Lars waited for a moment, remembering Ingmar's face.
Then he said, "I have seen people make the wrong decision,
but I've also lived with very old men and women who are
gossiped over and who lose people's respect. They eat the
same food as the others but can do no work to earn it. I don't
want to see the troop lose pride in you."

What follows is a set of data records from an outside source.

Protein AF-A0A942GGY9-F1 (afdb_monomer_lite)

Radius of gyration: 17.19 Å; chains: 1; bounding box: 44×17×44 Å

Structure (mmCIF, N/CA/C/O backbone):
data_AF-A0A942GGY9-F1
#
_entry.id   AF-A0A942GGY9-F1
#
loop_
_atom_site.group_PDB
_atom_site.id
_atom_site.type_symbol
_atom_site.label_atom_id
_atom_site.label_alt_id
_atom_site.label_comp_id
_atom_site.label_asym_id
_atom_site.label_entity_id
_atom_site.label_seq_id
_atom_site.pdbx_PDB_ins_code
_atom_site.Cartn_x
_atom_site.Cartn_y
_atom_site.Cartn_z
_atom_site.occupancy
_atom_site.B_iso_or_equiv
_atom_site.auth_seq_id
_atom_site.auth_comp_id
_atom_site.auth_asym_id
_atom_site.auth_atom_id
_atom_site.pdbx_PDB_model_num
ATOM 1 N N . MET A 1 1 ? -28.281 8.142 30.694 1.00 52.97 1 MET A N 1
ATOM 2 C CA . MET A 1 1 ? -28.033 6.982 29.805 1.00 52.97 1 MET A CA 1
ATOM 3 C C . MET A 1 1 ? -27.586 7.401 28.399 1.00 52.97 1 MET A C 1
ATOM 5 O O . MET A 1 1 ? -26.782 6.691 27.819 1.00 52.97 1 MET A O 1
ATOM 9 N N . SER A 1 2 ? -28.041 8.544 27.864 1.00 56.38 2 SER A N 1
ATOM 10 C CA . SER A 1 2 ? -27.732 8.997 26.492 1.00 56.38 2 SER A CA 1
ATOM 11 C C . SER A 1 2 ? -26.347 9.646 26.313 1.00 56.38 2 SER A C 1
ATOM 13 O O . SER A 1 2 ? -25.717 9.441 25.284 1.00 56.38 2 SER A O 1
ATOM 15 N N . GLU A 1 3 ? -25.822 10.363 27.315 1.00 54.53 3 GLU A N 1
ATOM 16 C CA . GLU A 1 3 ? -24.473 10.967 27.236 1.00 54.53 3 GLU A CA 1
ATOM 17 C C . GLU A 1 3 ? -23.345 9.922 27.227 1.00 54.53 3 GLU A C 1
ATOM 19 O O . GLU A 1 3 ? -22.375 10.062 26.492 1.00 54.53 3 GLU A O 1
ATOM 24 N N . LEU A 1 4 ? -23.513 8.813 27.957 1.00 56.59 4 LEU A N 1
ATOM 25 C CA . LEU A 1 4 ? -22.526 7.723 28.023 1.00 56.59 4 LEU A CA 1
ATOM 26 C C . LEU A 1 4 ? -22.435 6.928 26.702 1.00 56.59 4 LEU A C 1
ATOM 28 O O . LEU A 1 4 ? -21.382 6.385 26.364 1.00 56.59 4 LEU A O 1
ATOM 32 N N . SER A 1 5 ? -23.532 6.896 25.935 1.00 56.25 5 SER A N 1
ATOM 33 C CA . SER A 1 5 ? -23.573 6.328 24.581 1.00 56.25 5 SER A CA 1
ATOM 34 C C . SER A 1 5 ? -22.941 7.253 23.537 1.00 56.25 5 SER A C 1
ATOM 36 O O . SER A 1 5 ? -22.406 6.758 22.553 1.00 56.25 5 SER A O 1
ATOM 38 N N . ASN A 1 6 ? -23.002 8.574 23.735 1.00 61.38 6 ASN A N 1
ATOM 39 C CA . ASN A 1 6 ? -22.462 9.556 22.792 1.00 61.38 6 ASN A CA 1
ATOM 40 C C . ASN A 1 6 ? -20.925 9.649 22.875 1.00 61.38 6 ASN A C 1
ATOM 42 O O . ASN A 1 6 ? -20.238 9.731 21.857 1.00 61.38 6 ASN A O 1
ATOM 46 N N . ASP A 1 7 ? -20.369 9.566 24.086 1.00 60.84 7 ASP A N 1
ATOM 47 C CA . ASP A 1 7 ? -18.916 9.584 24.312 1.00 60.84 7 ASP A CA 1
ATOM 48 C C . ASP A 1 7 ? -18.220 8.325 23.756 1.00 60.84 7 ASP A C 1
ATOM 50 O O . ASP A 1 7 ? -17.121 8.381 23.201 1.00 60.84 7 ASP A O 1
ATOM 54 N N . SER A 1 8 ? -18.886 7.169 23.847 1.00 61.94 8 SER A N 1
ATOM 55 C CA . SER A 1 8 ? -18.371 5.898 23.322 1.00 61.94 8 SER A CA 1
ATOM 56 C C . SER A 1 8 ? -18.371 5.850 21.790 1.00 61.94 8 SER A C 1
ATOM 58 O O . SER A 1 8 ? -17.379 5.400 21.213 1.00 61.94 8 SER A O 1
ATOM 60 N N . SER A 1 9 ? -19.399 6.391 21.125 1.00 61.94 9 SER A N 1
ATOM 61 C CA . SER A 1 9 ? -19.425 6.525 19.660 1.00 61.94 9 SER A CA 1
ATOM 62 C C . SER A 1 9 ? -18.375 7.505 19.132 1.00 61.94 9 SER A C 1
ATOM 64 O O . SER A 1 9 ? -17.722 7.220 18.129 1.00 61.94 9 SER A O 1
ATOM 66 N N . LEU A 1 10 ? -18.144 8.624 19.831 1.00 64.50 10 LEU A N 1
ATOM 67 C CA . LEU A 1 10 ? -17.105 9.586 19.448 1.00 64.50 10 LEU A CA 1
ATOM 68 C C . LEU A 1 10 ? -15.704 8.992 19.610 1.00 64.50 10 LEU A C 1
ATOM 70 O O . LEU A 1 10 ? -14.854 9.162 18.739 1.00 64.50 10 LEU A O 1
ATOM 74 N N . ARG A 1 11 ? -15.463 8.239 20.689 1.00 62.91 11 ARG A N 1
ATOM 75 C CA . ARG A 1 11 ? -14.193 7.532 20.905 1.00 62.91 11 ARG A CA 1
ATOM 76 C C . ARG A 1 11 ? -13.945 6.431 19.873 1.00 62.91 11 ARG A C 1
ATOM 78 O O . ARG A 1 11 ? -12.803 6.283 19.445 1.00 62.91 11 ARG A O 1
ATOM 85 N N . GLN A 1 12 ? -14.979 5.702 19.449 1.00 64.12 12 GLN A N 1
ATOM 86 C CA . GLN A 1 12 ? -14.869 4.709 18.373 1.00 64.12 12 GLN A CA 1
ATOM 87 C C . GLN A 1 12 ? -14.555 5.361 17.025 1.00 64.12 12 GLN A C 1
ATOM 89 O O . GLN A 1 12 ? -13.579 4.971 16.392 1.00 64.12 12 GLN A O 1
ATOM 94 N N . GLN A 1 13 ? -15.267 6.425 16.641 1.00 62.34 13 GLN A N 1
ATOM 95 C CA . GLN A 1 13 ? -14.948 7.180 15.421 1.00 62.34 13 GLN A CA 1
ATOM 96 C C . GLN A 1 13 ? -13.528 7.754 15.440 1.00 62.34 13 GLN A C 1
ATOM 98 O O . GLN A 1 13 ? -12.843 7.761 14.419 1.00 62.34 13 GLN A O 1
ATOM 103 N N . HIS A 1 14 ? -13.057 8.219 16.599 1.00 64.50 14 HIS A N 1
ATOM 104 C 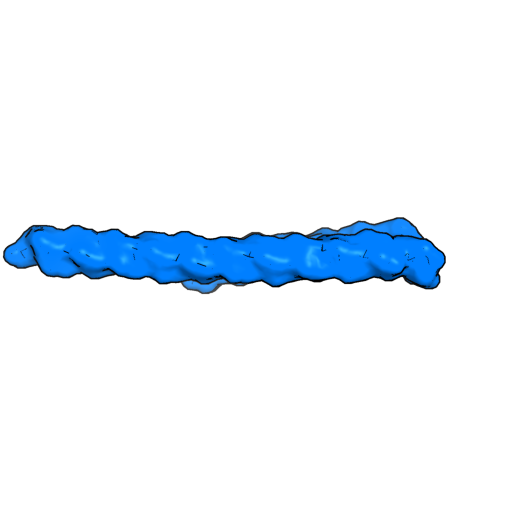CA . HIS A 1 14 ? -11.701 8.745 16.725 1.00 64.50 14 HIS A CA 1
ATOM 105 C C . HIS A 1 14 ? -10.641 7.640 16.578 1.00 64.50 14 HIS A C 1
ATOM 107 O O . HIS A 1 14 ? -9.593 7.865 15.972 1.00 64.50 14 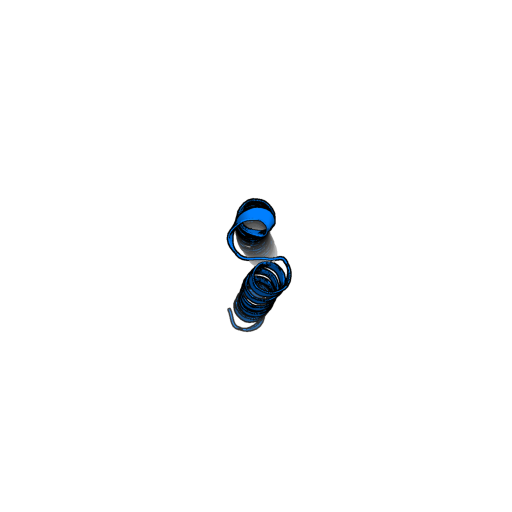HIS A O 1
ATOM 113 N N . GLN A 1 15 ? -10.918 6.433 17.081 1.00 67.44 15 GLN A N 1
ATOM 114 C CA . GLN A 1 15 ? -10.042 5.269 16.917 1.00 67.44 15 GLN A CA 1
ATOM 115 C C . GLN A 1 15 ? -10.034 4.742 15.477 1.00 67.44 15 GLN A C 1
ATOM 117 O O . GLN A 1 15 ? -8.962 4.459 14.941 1.00 67.44 15 GLN A O 1
ATOM 122 N N . GLU A 1 16 ? -11.193 4.669 14.824 1.00 69.12 16 GLU A N 1
ATOM 123 C CA . GLU A 1 16 ? -11.312 4.285 13.413 1.00 69.12 16 GLU A CA 1
ATOM 124 C C . GLU A 1 16 ? -10.620 5.298 12.495 1.00 69.12 16 GLU A C 1
ATOM 126 O O . GLU A 1 16 ? -9.856 4.915 11.607 1.00 69.12 16 GLU A O 1
ATOM 131 N N . GLY A 1 17 ? -10.796 6.595 12.766 1.00 72.12 17 GLY A N 1
ATOM 132 C CA . GLY A 1 17 ? -10.113 7.668 12.049 1.00 72.12 17 GLY A CA 1
ATOM 133 C C . GLY A 1 17 ? -8.593 7.597 12.200 1.00 72.12 17 GLY A C 1
ATOM 134 O O . GLY A 1 17 ? -7.869 7.729 11.213 1.00 72.12 17 GLY A O 1
ATOM 135 N N . HIS A 1 18 ? -8.091 7.320 13.408 1.00 76.38 18 HIS A N 1
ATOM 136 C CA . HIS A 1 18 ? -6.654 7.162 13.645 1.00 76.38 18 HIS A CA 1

Lars felt it was time he left Lauri to his own thoughts and
he stood up. He left the dying fire and returned to his own
kota.
Lauri sat for a while raking the ashes of the logs that had
been blazing earlier, like memories of previous life. When the
cold chilled him, he crept into his kota and slept. A pale,
furtive figure fastened shut his kota from outside and silently
shrank into the icy ground.
_
Lapps call themselves Sameks or Saames - the words are
different because there are several dialects. The Saames are
short and dark, with an inherently Slavic bone-structure to
their faces. For hundreds of years they have had the sole rights
to breed and keep reindeer and, since a seventeenth century
decree that all residential Saames must pay taxes to the
Norwegian Crown, many have led nomadic lives, migrating
with the reindeer which shamble from one lichen patch to
another, scraping at the snow and ice with their large hooves
to uncover fungi.
As the troop treks west into the rising mountains, it is
difficult even for the Saames not to sense the immensity and
white desolation of Lapland. Although lush, green pine forests
can be discerned on the southern horizon, the only trees here
are weather-beaten spruces clinging to scree slopes. The air is
silent, save for the trample of hooves and calls of Saame
conversation. Occasionally a phalarope or a gyrfalcon will be
seen in the night overhead, only to emphasise the colossal
volume of air over the barren landscape. This was how Lauri
saw the scene every year, only as the years lengthened, so too
did the rocky path into the mountains.
When the troop lived in the lowlands in the Summer, he
would sit beside his kota and doze. He would pick a spot to
the north-west of his kota, just within its shadow, so that as
the sun moved along the southern horizon its light would fall
on him in the evening and the orange warmth on his eyelids
would wake him in time to see the thick red band of cloud
stretching from his left eye's corner to his right's, dripping
cloudberry juice down onto the crimson-stained snow in the
distance. It had been five months since Lauri had felt the sun's
comfort on his skin, but the passing of a generation now
dimmed his memory of a warmth that had warmed him right
through to his heart.
The route out of the foothills had been chosen by a man
called Eivind. He was short and muscular, with a thick crop of
black hair, and the stern look on his eyebrows suited him to
the position of troop leader. Lauri found it a long trek up into
the mountains and once or twice he asked Eivind if he was
sure that they hadn't come too far west, as it seemed that the
troop had walked farther than they normally did.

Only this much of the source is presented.